▸ INPUT DATA
● ● ● ● ● ● ●

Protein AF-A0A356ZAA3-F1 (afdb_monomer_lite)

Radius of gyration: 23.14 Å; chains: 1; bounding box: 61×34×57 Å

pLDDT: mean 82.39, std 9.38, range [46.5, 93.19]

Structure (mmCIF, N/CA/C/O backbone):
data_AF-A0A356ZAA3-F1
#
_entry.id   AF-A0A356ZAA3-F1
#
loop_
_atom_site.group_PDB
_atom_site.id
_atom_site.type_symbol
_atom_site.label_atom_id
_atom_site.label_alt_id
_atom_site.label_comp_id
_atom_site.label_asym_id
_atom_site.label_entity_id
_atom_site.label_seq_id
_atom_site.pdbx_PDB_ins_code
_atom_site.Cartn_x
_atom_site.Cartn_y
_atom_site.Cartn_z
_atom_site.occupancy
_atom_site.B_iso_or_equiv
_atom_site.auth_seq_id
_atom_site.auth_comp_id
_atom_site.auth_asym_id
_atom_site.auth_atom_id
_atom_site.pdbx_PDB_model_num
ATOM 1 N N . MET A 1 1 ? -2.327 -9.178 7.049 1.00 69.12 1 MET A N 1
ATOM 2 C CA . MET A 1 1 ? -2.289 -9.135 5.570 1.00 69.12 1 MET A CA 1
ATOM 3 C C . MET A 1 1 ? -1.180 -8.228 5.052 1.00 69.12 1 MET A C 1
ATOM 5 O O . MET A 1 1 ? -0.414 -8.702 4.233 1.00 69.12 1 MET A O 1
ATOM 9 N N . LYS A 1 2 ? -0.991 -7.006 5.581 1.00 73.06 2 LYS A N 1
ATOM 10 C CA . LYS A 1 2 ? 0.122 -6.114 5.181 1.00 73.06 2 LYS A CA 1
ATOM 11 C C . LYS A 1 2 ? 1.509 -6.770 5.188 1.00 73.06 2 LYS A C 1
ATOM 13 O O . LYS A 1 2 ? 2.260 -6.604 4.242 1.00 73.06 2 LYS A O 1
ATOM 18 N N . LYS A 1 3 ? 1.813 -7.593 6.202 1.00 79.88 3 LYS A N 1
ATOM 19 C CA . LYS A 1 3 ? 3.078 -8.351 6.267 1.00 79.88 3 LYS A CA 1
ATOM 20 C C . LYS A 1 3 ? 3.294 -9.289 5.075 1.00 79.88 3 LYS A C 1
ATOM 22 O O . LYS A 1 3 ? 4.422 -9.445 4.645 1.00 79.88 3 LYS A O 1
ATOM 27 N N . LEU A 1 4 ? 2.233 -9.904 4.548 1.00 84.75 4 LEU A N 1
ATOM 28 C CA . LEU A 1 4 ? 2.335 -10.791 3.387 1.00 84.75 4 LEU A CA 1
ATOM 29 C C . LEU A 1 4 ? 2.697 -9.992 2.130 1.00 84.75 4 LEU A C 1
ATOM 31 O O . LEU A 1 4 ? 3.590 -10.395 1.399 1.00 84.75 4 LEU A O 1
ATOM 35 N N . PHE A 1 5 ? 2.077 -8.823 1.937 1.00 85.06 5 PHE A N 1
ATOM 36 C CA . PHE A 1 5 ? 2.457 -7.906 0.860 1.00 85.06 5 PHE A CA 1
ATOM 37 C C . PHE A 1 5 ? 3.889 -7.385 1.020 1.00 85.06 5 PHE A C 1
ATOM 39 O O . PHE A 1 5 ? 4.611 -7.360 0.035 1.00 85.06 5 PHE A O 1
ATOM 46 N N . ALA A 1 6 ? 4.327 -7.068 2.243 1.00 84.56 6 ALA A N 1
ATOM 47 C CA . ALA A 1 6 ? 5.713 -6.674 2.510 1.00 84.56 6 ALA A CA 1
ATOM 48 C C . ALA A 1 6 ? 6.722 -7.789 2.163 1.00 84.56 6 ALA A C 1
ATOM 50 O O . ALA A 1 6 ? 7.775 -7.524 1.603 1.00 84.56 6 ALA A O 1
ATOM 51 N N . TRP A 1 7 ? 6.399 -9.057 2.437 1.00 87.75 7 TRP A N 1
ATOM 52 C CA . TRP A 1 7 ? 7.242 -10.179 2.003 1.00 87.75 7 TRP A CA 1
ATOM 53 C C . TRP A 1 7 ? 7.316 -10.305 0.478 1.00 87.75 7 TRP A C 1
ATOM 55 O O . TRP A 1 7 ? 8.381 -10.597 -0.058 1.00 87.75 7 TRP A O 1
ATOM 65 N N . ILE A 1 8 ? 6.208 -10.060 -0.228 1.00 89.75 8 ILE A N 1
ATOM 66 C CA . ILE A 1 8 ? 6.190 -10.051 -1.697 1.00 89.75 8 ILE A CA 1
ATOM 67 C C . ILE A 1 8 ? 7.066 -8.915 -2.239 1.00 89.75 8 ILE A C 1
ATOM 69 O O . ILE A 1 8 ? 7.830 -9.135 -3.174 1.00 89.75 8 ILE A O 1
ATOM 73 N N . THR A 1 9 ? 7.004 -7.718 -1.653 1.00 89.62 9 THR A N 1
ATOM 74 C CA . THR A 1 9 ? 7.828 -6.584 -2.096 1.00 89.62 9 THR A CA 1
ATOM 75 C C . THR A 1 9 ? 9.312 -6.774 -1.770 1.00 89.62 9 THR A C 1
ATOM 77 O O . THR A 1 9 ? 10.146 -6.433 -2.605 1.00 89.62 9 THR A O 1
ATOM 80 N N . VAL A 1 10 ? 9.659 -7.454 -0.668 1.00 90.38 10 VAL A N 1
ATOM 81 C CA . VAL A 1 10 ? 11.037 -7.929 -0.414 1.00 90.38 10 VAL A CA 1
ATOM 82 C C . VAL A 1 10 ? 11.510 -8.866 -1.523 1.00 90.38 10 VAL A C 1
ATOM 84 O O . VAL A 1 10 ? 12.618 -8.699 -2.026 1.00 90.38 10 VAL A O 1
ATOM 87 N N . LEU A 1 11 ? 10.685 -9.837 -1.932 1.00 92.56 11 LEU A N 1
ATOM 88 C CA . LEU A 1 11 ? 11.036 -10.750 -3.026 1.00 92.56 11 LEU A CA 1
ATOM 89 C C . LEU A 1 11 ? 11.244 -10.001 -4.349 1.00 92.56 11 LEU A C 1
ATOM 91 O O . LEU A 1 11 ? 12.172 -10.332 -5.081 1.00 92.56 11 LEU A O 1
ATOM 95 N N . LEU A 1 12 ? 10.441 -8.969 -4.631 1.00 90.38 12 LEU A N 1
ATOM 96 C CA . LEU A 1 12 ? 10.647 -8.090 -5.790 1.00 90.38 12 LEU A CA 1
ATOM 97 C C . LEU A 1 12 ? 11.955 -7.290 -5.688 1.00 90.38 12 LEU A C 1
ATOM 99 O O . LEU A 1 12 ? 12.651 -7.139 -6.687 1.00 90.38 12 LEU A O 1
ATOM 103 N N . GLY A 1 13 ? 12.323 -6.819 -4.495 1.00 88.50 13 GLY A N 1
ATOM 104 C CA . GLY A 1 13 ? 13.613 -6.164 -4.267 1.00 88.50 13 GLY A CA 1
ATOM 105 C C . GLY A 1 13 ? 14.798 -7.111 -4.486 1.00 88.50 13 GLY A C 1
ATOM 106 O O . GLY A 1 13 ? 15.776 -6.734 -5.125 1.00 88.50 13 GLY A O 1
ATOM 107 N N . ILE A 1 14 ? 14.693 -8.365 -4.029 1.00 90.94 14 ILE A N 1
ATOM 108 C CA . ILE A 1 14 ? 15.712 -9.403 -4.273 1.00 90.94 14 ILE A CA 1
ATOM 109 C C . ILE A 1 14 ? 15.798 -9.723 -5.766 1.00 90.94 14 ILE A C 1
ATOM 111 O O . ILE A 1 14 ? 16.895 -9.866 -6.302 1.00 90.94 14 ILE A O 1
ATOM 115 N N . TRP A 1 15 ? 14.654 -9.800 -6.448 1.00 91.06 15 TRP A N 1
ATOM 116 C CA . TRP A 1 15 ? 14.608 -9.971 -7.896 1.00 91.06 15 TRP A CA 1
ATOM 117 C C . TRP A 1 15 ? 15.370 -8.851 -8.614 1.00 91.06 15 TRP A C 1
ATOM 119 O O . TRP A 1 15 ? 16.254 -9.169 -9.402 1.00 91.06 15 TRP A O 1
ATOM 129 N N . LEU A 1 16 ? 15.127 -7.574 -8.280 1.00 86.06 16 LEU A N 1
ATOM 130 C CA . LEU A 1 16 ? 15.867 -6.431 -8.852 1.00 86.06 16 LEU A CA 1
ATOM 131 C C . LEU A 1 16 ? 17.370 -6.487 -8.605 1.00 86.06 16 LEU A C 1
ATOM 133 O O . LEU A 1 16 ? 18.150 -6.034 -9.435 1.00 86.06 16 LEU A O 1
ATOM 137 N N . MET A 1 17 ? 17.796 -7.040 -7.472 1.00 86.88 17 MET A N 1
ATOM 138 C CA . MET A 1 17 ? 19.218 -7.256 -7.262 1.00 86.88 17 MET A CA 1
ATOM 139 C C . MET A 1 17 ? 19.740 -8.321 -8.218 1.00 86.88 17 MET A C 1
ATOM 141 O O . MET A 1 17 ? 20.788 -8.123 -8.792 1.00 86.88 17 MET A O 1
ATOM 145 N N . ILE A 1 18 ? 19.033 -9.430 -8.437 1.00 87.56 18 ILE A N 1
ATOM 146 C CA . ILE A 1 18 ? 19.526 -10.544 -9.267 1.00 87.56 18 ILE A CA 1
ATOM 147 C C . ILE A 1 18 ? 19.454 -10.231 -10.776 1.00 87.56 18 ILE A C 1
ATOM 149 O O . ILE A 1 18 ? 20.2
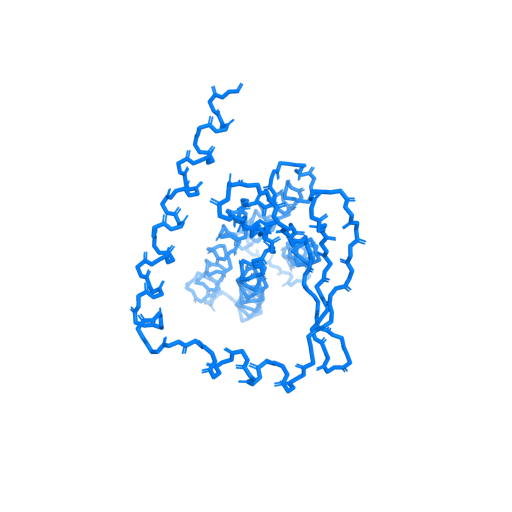43 -10.771 -11.557 1.00 87.56 18 ILE A O 1
ATOM 153 N N . THR A 1 19 ? 18.546 -9.349 -11.207 1.00 86.00 19 THR A N 1
ATOM 154 C CA . THR A 1 19 ? 18.301 -9.057 -12.630 1.00 86.00 19 THR A CA 1
ATOM 155 C C . THR A 1 19 ? 19.508 -8.590 -13.441 1.00 86.00 19 THR A C 1
ATOM 157 O O . THR A 1 19 ? 19.625 -9.067 -14.569 1.00 86.00 19 THR A O 1
ATOM 160 N N . PRO A 1 20 ? 20.437 -7.753 -12.942 1.00 83.00 20 PRO A N 1
ATOM 161 C CA . PRO A 1 20 ? 21.574 -7.295 -13.731 1.00 83.00 20 PRO A CA 1
ATOM 162 C C . PRO A 1 20 ? 22.512 -8.434 -14.148 1.00 83.00 20 PRO A C 1
ATOM 164 O O . PRO A 1 20 ? 23.068 -8.399 -15.244 1.00 83.00 20 PRO A O 1
ATOM 167 N N . TRP A 1 21 ? 22.639 -9.470 -13.309 1.00 83.19 21 TRP A N 1
ATOM 168 C CA . TRP A 1 21 ? 23.399 -10.685 -13.623 1.00 83.19 21 TRP A CA 1
ATOM 169 C C . TRP A 1 21 ? 22.630 -11.638 -14.540 1.00 83.19 21 TRP A C 1
ATOM 171 O O . TRP A 1 21 ? 23.234 -12.315 -15.366 1.00 83.19 21 TRP A O 1
ATOM 181 N N . LEU A 1 22 ? 21.302 -11.695 -14.411 1.00 82.06 22 LEU A N 1
ATOM 182 C CA . LEU A 1 22 ? 20.461 -12.583 -15.216 1.00 82.06 22 LEU A CA 1
ATOM 183 C C . LEU A 1 22 ? 20.287 -12.080 -16.659 1.00 82.06 22 LEU A C 1
ATOM 185 O O . LEU A 1 22 ? 20.209 -12.870 -17.596 1.00 82.06 22 LEU A O 1
ATOM 189 N N . LEU A 1 23 ? 20.193 -10.761 -16.822 1.00 77.00 23 LEU A N 1
ATOM 190 C CA . LEU A 1 23 ? 19.944 -10.079 -18.093 1.00 77.00 23 LEU A CA 1
ATOM 191 C C . LEU A 1 23 ? 21.234 -9.560 -18.754 1.00 77.00 23 LEU A C 1
ATOM 193 O O . LEU A 1 23 ? 21.143 -8.843 -19.749 1.00 77.00 23 LEU A O 1
ATOM 197 N N . ASP A 1 24 ? 22.402 -9.917 -18.206 1.00 75.88 24 ASP A N 1
ATOM 198 C CA . ASP A 1 24 ? 23.741 -9.556 -18.695 1.00 75.88 24 ASP A CA 1
ATOM 199 C C . ASP A 1 24 ? 23.861 -8.061 -19.029 1.00 75.88 24 ASP A C 1
ATOM 201 O O . ASP A 1 24 ? 24.126 -7.645 -20.163 1.00 75.88 24 ASP A O 1
ATOM 205 N N . TYR A 1 25 ? 23.578 -7.221 -18.030 1.00 75.31 25 TYR A N 1
ATOM 206 C CA . TYR A 1 25 ? 23.667 -5.776 -18.194 1.00 75.31 25 TYR A CA 1
ATOM 207 C C . TYR A 1 25 ? 25.112 -5.410 -18.541 1.00 75.31 25 TYR A C 1
ATOM 209 O O . TYR A 1 25 ? 26.010 -5.611 -17.735 1.00 75.31 25 TYR A O 1
ATOM 217 N N . ARG A 1 26 ? 25.355 -4.850 -19.726 1.00 71.38 26 ARG A N 1
ATOM 218 C CA . ARG A 1 26 ? 26.716 -4.468 -20.153 1.00 71.38 26 ARG A CA 1
ATOM 219 C C . ARG A 1 26 ? 27.172 -3.125 -19.591 1.00 71.38 26 ARG A C 1
ATOM 221 O O . ARG A 1 26 ? 28.364 -2.857 -19.507 1.00 71.38 26 ARG A O 1
ATOM 228 N N . GLU A 1 27 ? 26.210 -2.299 -19.202 1.00 77.25 27 GLU A N 1
ATOM 229 C CA . GLU A 1 27 ? 26.428 -0.946 -18.711 1.00 77.25 27 GLU A CA 1
ATOM 230 C C . GLU A 1 27 ? 26.426 -0.912 -17.180 1.00 77.25 27 GLU A C 1
ATOM 232 O O . GLU A 1 27 ? 25.598 -1.546 -16.528 1.00 77.25 27 GLU A O 1
ATOM 237 N N . ILE A 1 28 ? 27.324 -0.115 -16.600 1.00 79.31 28 ILE A N 1
ATOM 238 C CA . ILE A 1 28 ? 27.492 0.007 -15.141 1.00 79.31 28 ILE A CA 1
ATOM 239 C C . ILE A 1 28 ? 26.312 
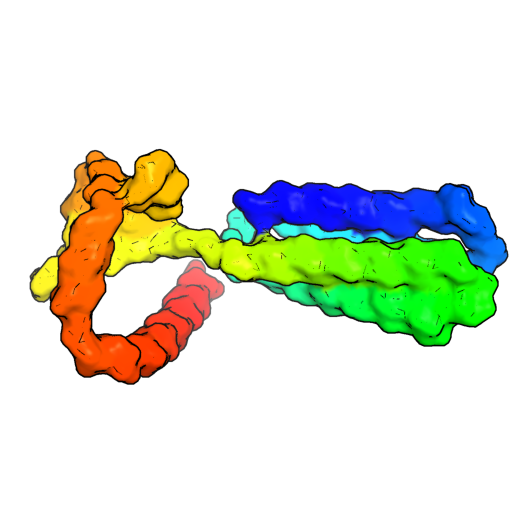0.765 -14.506 1.00 79.31 28 ILE A C 1
ATOM 241 O O . ILE A 1 28 ? 25.905 0.468 -13.383 1.00 79.31 28 ILE A O 1
ATOM 245 N N . LEU A 1 29 ? 25.733 1.736 -15.222 1.00 80.50 29 LEU A N 1
ATOM 246 C CA . LEU A 1 29 ? 24.666 2.599 -14.699 1.00 80.50 29 LEU A CA 1
ATOM 247 C C . LEU A 1 29 ? 23.366 1.832 -14.366 1.00 80.50 29 LEU A C 1
ATOM 249 O O . LEU A 1 29 ? 22.897 1.973 -13.235 1.00 80.50 29 LEU A O 1
ATOM 253 N N . PRO A 1 30 ? 22.796 0.997 -15.264 1.00 78.94 30 PRO A N 1
ATOM 254 C CA . PRO A 1 30 ? 21.618 0.190 -14.939 1.00 78.94 30 PRO A CA 1
ATOM 255 C C . PRO A 1 30 ? 21.880 -0.825 -13.817 1.00 78.94 30 PRO A C 1
ATOM 257 O O . PRO A 1 30 ? 21.014 -1.050 -12.981 1.00 78.94 30 PRO A O 1
ATOM 260 N N . GLN A 1 31 ? 23.088 -1.404 -13.746 1.00 81.44 31 GLN A N 1
ATOM 261 C CA . GLN A 1 31 ? 23.436 -2.364 -12.688 1.00 81.44 31 GLN A CA 1
ATOM 262 C C . GLN A 1 31 ? 23.372 -1.724 -11.296 1.00 81.44 31 GLN A C 1
ATOM 264 O O . GLN A 1 31 ? 22.765 -2.276 -10.374 1.00 81.44 31 GLN A O 1
ATOM 269 N N . TRP A 1 32 ? 23.993 -0.550 -11.136 1.00 85.75 32 TRP A N 1
ATOM 270 C CA . TRP A 1 32 ? 23.993 0.173 -9.863 1.00 85.75 32 TRP A CA 1
ATOM 271 C C . TRP A 1 32 ? 22.608 0.679 -9.484 1.00 85.75 32 TRP A C 1
ATOM 273 O O . TRP A 1 32 ? 22.242 0.607 -8.312 1.00 85.75 32 TRP A O 1
ATOM 283 N N . HIS A 1 33 ? 21.840 1.168 -10.457 1.00 85.81 33 HIS A N 1
ATOM 284 C CA . HIS A 1 33 ? 20.476 1.628 -10.232 1.00 85.81 33 HIS A CA 1
ATOM 285 C C . HIS A 1 33 ? 19.598 0.516 -9.639 1.00 85.81 33 HIS A C 1
ATOM 287 O O . HIS A 1 33 ? 19.064 0.683 -8.540 1.00 85.81 33 HIS A O 1
ATOM 293 N N . ASP A 1 34 ? 19.527 -0.639 -10.303 1.00 84.12 34 ASP A N 1
ATOM 294 C CA . ASP A 1 34 ? 18.655 -1.745 -9.892 1.00 84.12 34 ASP A CA 1
ATOM 295 C C . ASP A 1 34 ? 19.100 -2.335 -8.545 1.00 84.12 34 ASP A C 1
ATOM 297 O O . ASP A 1 34 ? 18.275 -2.604 -7.668 1.00 84.12 34 ASP A O 1
ATOM 301 N N . THR A 1 35 ? 20.416 -2.439 -8.323 1.00 86.25 35 THR A N 1
ATOM 302 C CA . THR A 1 35 ? 20.978 -2.938 -7.058 1.00 86.25 35 THR A CA 1
ATOM 303 C C . THR A 1 35 ? 20.656 -2.008 -5.887 1.00 86.25 35 THR A C 1
ATOM 305 O O . THR A 1 35 ? 20.248 -2.473 -4.821 1.00 86.25 35 THR A O 1
ATOM 308 N N . VAL A 1 36 ? 20.820 -0.691 -6.061 1.00 88.94 36 VAL A N 1
ATOM 309 C CA . VAL A 1 36 ? 20.560 0.293 -4.997 1.00 88.94 36 VAL A CA 1
ATOM 310 C C . VAL A 1 36 ? 19.067 0.380 -4.697 1.00 88.94 36 VAL A C 1
ATOM 312 O O . VAL A 1 36 ? 18.685 0.364 -3.527 1.00 88.94 36 VAL A O 1
ATOM 315 N N . VAL A 1 37 ? 18.214 0.432 -5.723 1.00 87.94 37 VAL A N 1
ATOM 316 C CA . VAL A 1 37 ? 16.758 0.489 -5.530 1.00 87.94 37 VAL A CA 1
ATOM 317 C C . VAL A 1 37 ? 16.249 -0.799 -4.880 1.00 87.94 37 VAL A C 1
ATOM 319 O O . VAL A 1 37 ? 15.506 -0.726 -3.898 1.00 87.94 37 VAL A O 1
ATOM 322 N N . GLY A 1 38 ? 16.703 -1.967 -5.347 1.00 88.12 38 GLY A N 1
ATOM 323 C CA . GLY A 1 38 ? 16.381 -3.261 -4.743 1.00 88.12 38 GLY A CA 1
ATOM 324 C C . GLY A 1 38 ? 16.782 -3.331 -3.268 1.00 88.12 38 GLY A C 1
ATOM 325 O O . GLY A 1 38 ? 15.967 -3.702 -2.420 1.00 88.12 38 GLY A O 1
ATOM 326 N N . LEU A 1 39 ? 17.996 -2.880 -2.933 1.00 91.31 39 LEU A N 1
ATOM 327 C CA . LEU A 1 39 ? 18.485 -2.834 -1.555 1.00 91.31 39 LEU A CA 1
ATOM 328 C C . LEU A 1 39 ? 17.632 -1.915 -0.666 1.00 91.31 39 LEU A C 1
ATOM 330 O O . LEU A 1 39 ? 17.275 -2.296 0.451 1.00 91.31 39 LEU A O 1
ATOM 334 N N . VAL A 1 40 ? 17.275 -0.722 -1.152 1.00 90.00 40 VAL A N 1
ATOM 335 C CA . VAL A 1 40 ? 16.429 0.228 -0.412 1.00 90.00 40 VAL A CA 1
ATOM 336 C C . VAL A 1 40 ? 15.053 -0.375 -0.123 1.00 90.00 40 VAL A C 1
ATOM 338 O O . VAL A 1 40 ? 14.593 -0.290 1.017 1.00 90.00 40 VAL A O 1
ATOM 341 N N . ILE A 1 41 ? 14.422 -1.025 -1.107 1.00 89.19 41 ILE A N 1
ATOM 342 C CA . ILE A 1 41 ? 13.119 -1.691 -0.934 1.00 89.19 41 ILE A CA 1
ATOM 343 C C . ILE A 1 41 ? 13.214 -2.777 0.144 1.00 89.19 41 ILE A C 1
ATOM 345 O O . ILE A 1 41 ? 12.431 -2.772 1.096 1.00 89.19 41 ILE A O 1
ATOM 349 N N . ILE A 1 42 ? 14.214 -3.662 0.048 1.00 90.44 42 ILE A N 1
ATOM 350 C CA . ILE A 1 42 ? 14.425 -4.747 1.018 1.00 90.44 42 ILE A CA 1
ATOM 351 C C . ILE A 1 42 ? 14.590 -4.186 2.434 1.00 90.44 42 ILE A C 1
ATOM 353 O O . ILE A 1 42 ? 13.957 -4.678 3.368 1.00 90.44 42 ILE A O 1
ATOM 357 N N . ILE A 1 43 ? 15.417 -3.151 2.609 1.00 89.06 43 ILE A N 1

● ● ● ● ● ● ●

▸ DESCRIPTION OF THE TASK
Each line from the one with "ATOM 345 O O" through the end of the records above should be written out exactly. No other line should appear.

▸ SOLUTION TO THE PROBLEM
ATOM 345 O O . ILE A 1 41 ? 12.431 -2.772 1.096 1.00 89.19 41 ILE A O 1
ATOM 349 N N . ILE A 1 42 ? 14.214 -3.662 0.048 1.00 90.44 42 ILE A N 1
ATOM 350 C CA . ILE A 1 42 ? 14.425 -4.747 1.018 1.00 90.44 42 ILE A CA 1
ATOM 351 C C . ILE A 1 42 ? 14.590 -4.186 2.434 1.00 90.44 42 ILE A C 1
ATOM 353 O O . ILE A 1 42 ? 13.957 -4.678 3.368 1.00 90.44 42 ILE A O 1
ATOM 357 N N . ILE A 1 43 ? 15.417 -3.151 2.609 1.00 89.06 43 ILE A N 1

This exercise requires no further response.